This time all it took was one conversation to bring on the feeling. I went back to my hotel room and sat in front of my TV set until it was time to go to the meeting.
At St. Paul 's that night the speaker was a housewife from Ozone Park. She told us how she used to take the first drink of the day as her husband's Pontiac was pulling out of the driveway. She kept her vodka under the sink, in a container that had previously held oven cleaner. "The first time I told this story," she said, "a woman said, 'Oh, dear Jesus, suppose you grabbed the wrong jar and drank the real oven cleaner.' 'Honey,' I told her, 'get real, will you? There was no wrong jar. There was no real oven cleaner. I lived in that house for thirteen years and I never cleaned the oven.' Anyway," she said, "that was my social drinking."
Different meetings have different formats. At St. Paul 's the meetings run an hour and a half, and the Friday night meetings are step meetings, centering upon one of the twelve steps of AA's program of recovery. This particular meeting was on the fifth step, but I don't remember what the speaker had to say on the subject or what particular words of wisdom I contributed when it was my turn.
At ten o'clock we all stood to say the Lord's Prayer, except for a woman named Carole who makes a point of not taking part in the prayer. Then I folded my chair and stacked it, dropped my coffee cup in the trash, carried ashtrays up to the front of the room, talked with a couple of fellows, and turned when Eddie Dunphy called my name. "Oh, hello," I said. "I didn't see you."

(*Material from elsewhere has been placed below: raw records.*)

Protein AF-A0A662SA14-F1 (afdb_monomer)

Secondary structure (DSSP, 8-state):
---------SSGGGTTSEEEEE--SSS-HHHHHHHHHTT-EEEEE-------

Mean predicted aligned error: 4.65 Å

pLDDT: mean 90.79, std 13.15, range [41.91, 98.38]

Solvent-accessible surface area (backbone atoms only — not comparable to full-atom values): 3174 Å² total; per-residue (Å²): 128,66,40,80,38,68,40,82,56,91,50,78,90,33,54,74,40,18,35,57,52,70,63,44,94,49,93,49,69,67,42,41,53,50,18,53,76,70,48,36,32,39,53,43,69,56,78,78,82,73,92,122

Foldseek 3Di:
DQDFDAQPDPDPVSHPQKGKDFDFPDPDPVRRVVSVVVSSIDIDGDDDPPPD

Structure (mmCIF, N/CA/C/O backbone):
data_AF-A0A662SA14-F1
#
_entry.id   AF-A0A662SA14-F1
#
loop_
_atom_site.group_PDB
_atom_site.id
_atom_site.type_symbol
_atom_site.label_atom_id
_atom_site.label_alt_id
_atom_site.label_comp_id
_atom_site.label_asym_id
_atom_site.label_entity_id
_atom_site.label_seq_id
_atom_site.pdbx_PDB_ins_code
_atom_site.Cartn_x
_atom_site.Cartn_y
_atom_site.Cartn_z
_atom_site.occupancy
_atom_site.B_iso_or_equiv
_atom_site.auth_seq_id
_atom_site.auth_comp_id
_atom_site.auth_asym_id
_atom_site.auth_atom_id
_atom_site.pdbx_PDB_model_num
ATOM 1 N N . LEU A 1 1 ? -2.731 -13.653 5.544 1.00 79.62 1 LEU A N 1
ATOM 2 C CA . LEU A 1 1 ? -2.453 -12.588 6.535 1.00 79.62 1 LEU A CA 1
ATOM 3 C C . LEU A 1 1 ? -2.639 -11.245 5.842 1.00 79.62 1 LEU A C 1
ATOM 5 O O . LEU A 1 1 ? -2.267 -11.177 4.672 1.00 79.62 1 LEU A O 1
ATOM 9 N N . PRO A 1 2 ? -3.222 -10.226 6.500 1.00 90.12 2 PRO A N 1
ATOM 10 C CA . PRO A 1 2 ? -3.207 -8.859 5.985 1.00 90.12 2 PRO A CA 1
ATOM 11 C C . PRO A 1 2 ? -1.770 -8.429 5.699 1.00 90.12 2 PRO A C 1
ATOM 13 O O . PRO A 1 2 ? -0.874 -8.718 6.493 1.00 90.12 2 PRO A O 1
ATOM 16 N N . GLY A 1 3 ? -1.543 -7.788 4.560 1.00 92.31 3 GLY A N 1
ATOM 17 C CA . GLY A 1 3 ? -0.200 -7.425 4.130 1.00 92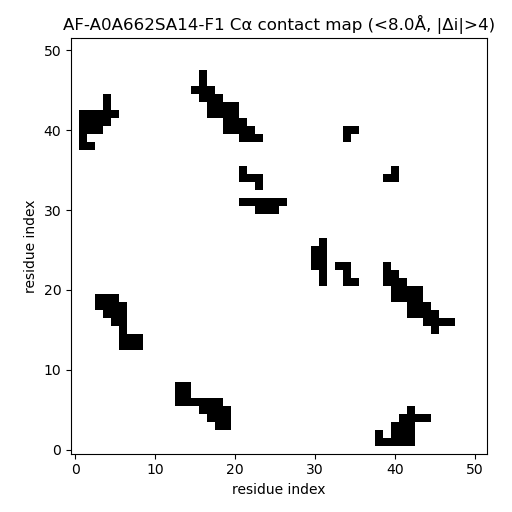.31 3 GLY A CA 1
ATOM 18 C C . GLY A 1 3 ? -0.215 -6.347 3.062 1.00 92.31 3 GLY A C 1
ATOM 19 O O . GLY A 1 3 ? -1.198 -6.185 2.339 1.00 92.31 3 GLY A O 1
ATOM 20 N N . VAL A 1 4 ? 0.897 -5.626 2.985 1.00 95.38 4 VAL A N 1
ATOM 21 C CA . VAL A 1 4 ? 1.152 -4.593 1.981 1.00 95.38 4 VAL A CA 1
ATOM 22 C C . VAL A 1 4 ? 2.106 -5.131 0.920 1.00 95.38 4 VAL A C 1
ATOM 24 O O . VAL A 1 4 ? 2.935 -5.998 1.194 1.00 95.38 4 VAL A O 1
ATOM 27 N N . GLY A 1 5 ? 1.976 -4.617 -0.295 1.00 93.81 5 GLY A N 1
ATOM 28 C CA . GLY A 1 5 ? 2.837 -4.934 -1.426 1.00 93.81 5 GLY A CA 1
ATOM 29 C C . GLY A 1 5 ? 3.106 -3.688 -2.259 1.00 93.81 5 GLY A C 1
ATOM 30 O O . GLY A 1 5 ? 2.213 -2.861 -2.465 1.00 93.81 5 GLY A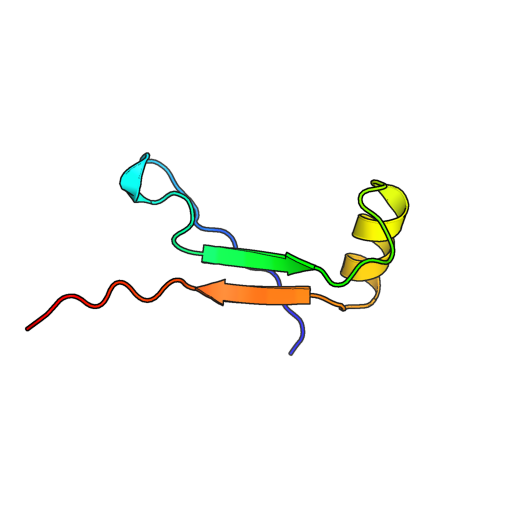 O 1
ATOM 31 N N . GLY A 1 6 ? 4.342 -3.560 -2.729 1.00 95.00 6 GLY A N 1
ATOM 32 C CA . GLY A 1 6 ? 4.781 -2.508 -3.636 1.00 95.00 6 GLY A CA 1
ATOM 33 C C . GLY A 1 6 ? 5.556 -3.111 -4.799 1.00 95.00 6 GLY A C 1
ATOM 34 O O . GLY A 1 6 ? 6.142 -4.182 -4.671 1.00 95.00 6 GLY A O 1
ATOM 35 N N . SER A 1 7 ? 5.534 -2.427 -5.938 1.00 95.25 7 SER A N 1
ATOM 36 C CA . SER A 1 7 ? 6.185 -2.890 -7.171 1.00 95.25 7 SER A CA 1
ATOM 37 C C . SER A 1 7 ? 7.714 -2.873 -7.135 1.00 95.25 7 SER A C 1
ATOM 39 O O . SER A 1 7 ? 8.327 -3.490 -8.000 1.00 95.25 7 SER A O 1
ATOM 41 N N . ASP A 1 8 ? 8.317 -2.148 -6.185 1.00 94.06 8 ASP A N 1
ATOM 42 C CA . ASP A 1 8 ? 9.767 -1.896 -6.138 1.00 94.06 8 ASP A CA 1
ATOM 43 C C . ASP A 1 8 ? 10.326 -1.435 -7.504 1.00 94.06 8 ASP A C 1
ATOM 45 O O . ASP A 1 8 ? 11.345 -1.901 -8.024 1.00 94.06 8 ASP A O 1
ATOM 49 N N . ALA A 1 9 ? 9.563 -0.555 -8.158 1.00 94.62 9 ALA A N 1
ATOM 50 C CA . ALA A 1 9 ? 9.816 -0.149 -9.527 1.00 94.62 9 ALA A CA 1
ATOM 51 C C . ALA A 1 9 ? 11.034 0.781 -9.623 1.00 94.62 9 ALA A C 1
ATOM 53 O O . ALA A 1 9 ? 11.025 1.904 -9.127 1.00 94.62 9 ALA A O 1
ATOM 54 N N . HIS A 1 10 ? 12.043 0.334 -10.364 1.00 96.44 10 HIS A N 1
ATOM 55 C CA . HIS A 1 10 ? 13.208 1.117 -10.783 1.00 96.44 10 HIS A CA 1
ATOM 56 C C . HIS A 1 10 ? 13.099 1.559 -12.259 1.00 96.44 10 HIS A C 1
ATOM 58 O O . HIS A 1 10 ? 13.882 2.379 -12.738 1.00 96.44 10 HIS A O 1
ATOM 64 N N . ARG A 1 11 ? 12.113 1.017 -12.994 1.00 95.75 11 ARG A N 1
ATOM 65 C CA . ARG A 1 11 ? 11.757 1.319 -14.392 1.00 95.75 11 ARG A CA 1
ATOM 66 C C . ARG A 1 11 ? 10.240 1.500 -14.541 1.00 95.75 11 ARG A C 1
ATOM 68 O O . ARG A 1 11 ? 9.469 0.952 -13.759 1.00 95.75 11 ARG A O 1
ATOM 75 N N . ARG A 1 12 ? 9.784 2.232 -15.566 1.00 94.38 12 ARG A N 1
ATOM 76 C CA . ARG A 1 12 ? 8.358 2.598 -15.756 1.00 94.38 12 ARG A CA 1
ATOM 77 C C . ARG A 1 12 ? 7.447 1.383 -15.943 1.00 94.38 12 ARG A C 1
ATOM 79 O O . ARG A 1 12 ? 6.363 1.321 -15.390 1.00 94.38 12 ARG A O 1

"I was in the back, I got here a few minutes late. I liked what you had to say."
"Thanks," I said, wondering what I'd said. He asked if I wanted to have coffee, and I said a few of us were going over to the Flame, and why didn't he join us?
We walked a block south on Ninth and wound up at the big corner table with six or seven other people. I had a sandwich and fries and some more coffee. The conversation was mostly about politics. It was less than two months before the election, and people were saying what everybody says every four years, that it was a damned shame there wasn't anybody more interesting to vote for.
I didn't say much. I don't pay any more attention to politics than I have to. There was a woman at our table named Helen who'd been sober about the same length of time I had, and for a while now I'd been toying with the idea of asking her out. Now I placed her under covert surveillance, and I kept coming up with data that got entered in the minus column. Her laugh was grating, she needed some dental work, and every sentence out of her mouth had the phrase you know in it. By the time she was done with her hamburger, our romance had died unborn. I'll tell you, it's a great way to operate. You can run through women like wildfire and they never even know it.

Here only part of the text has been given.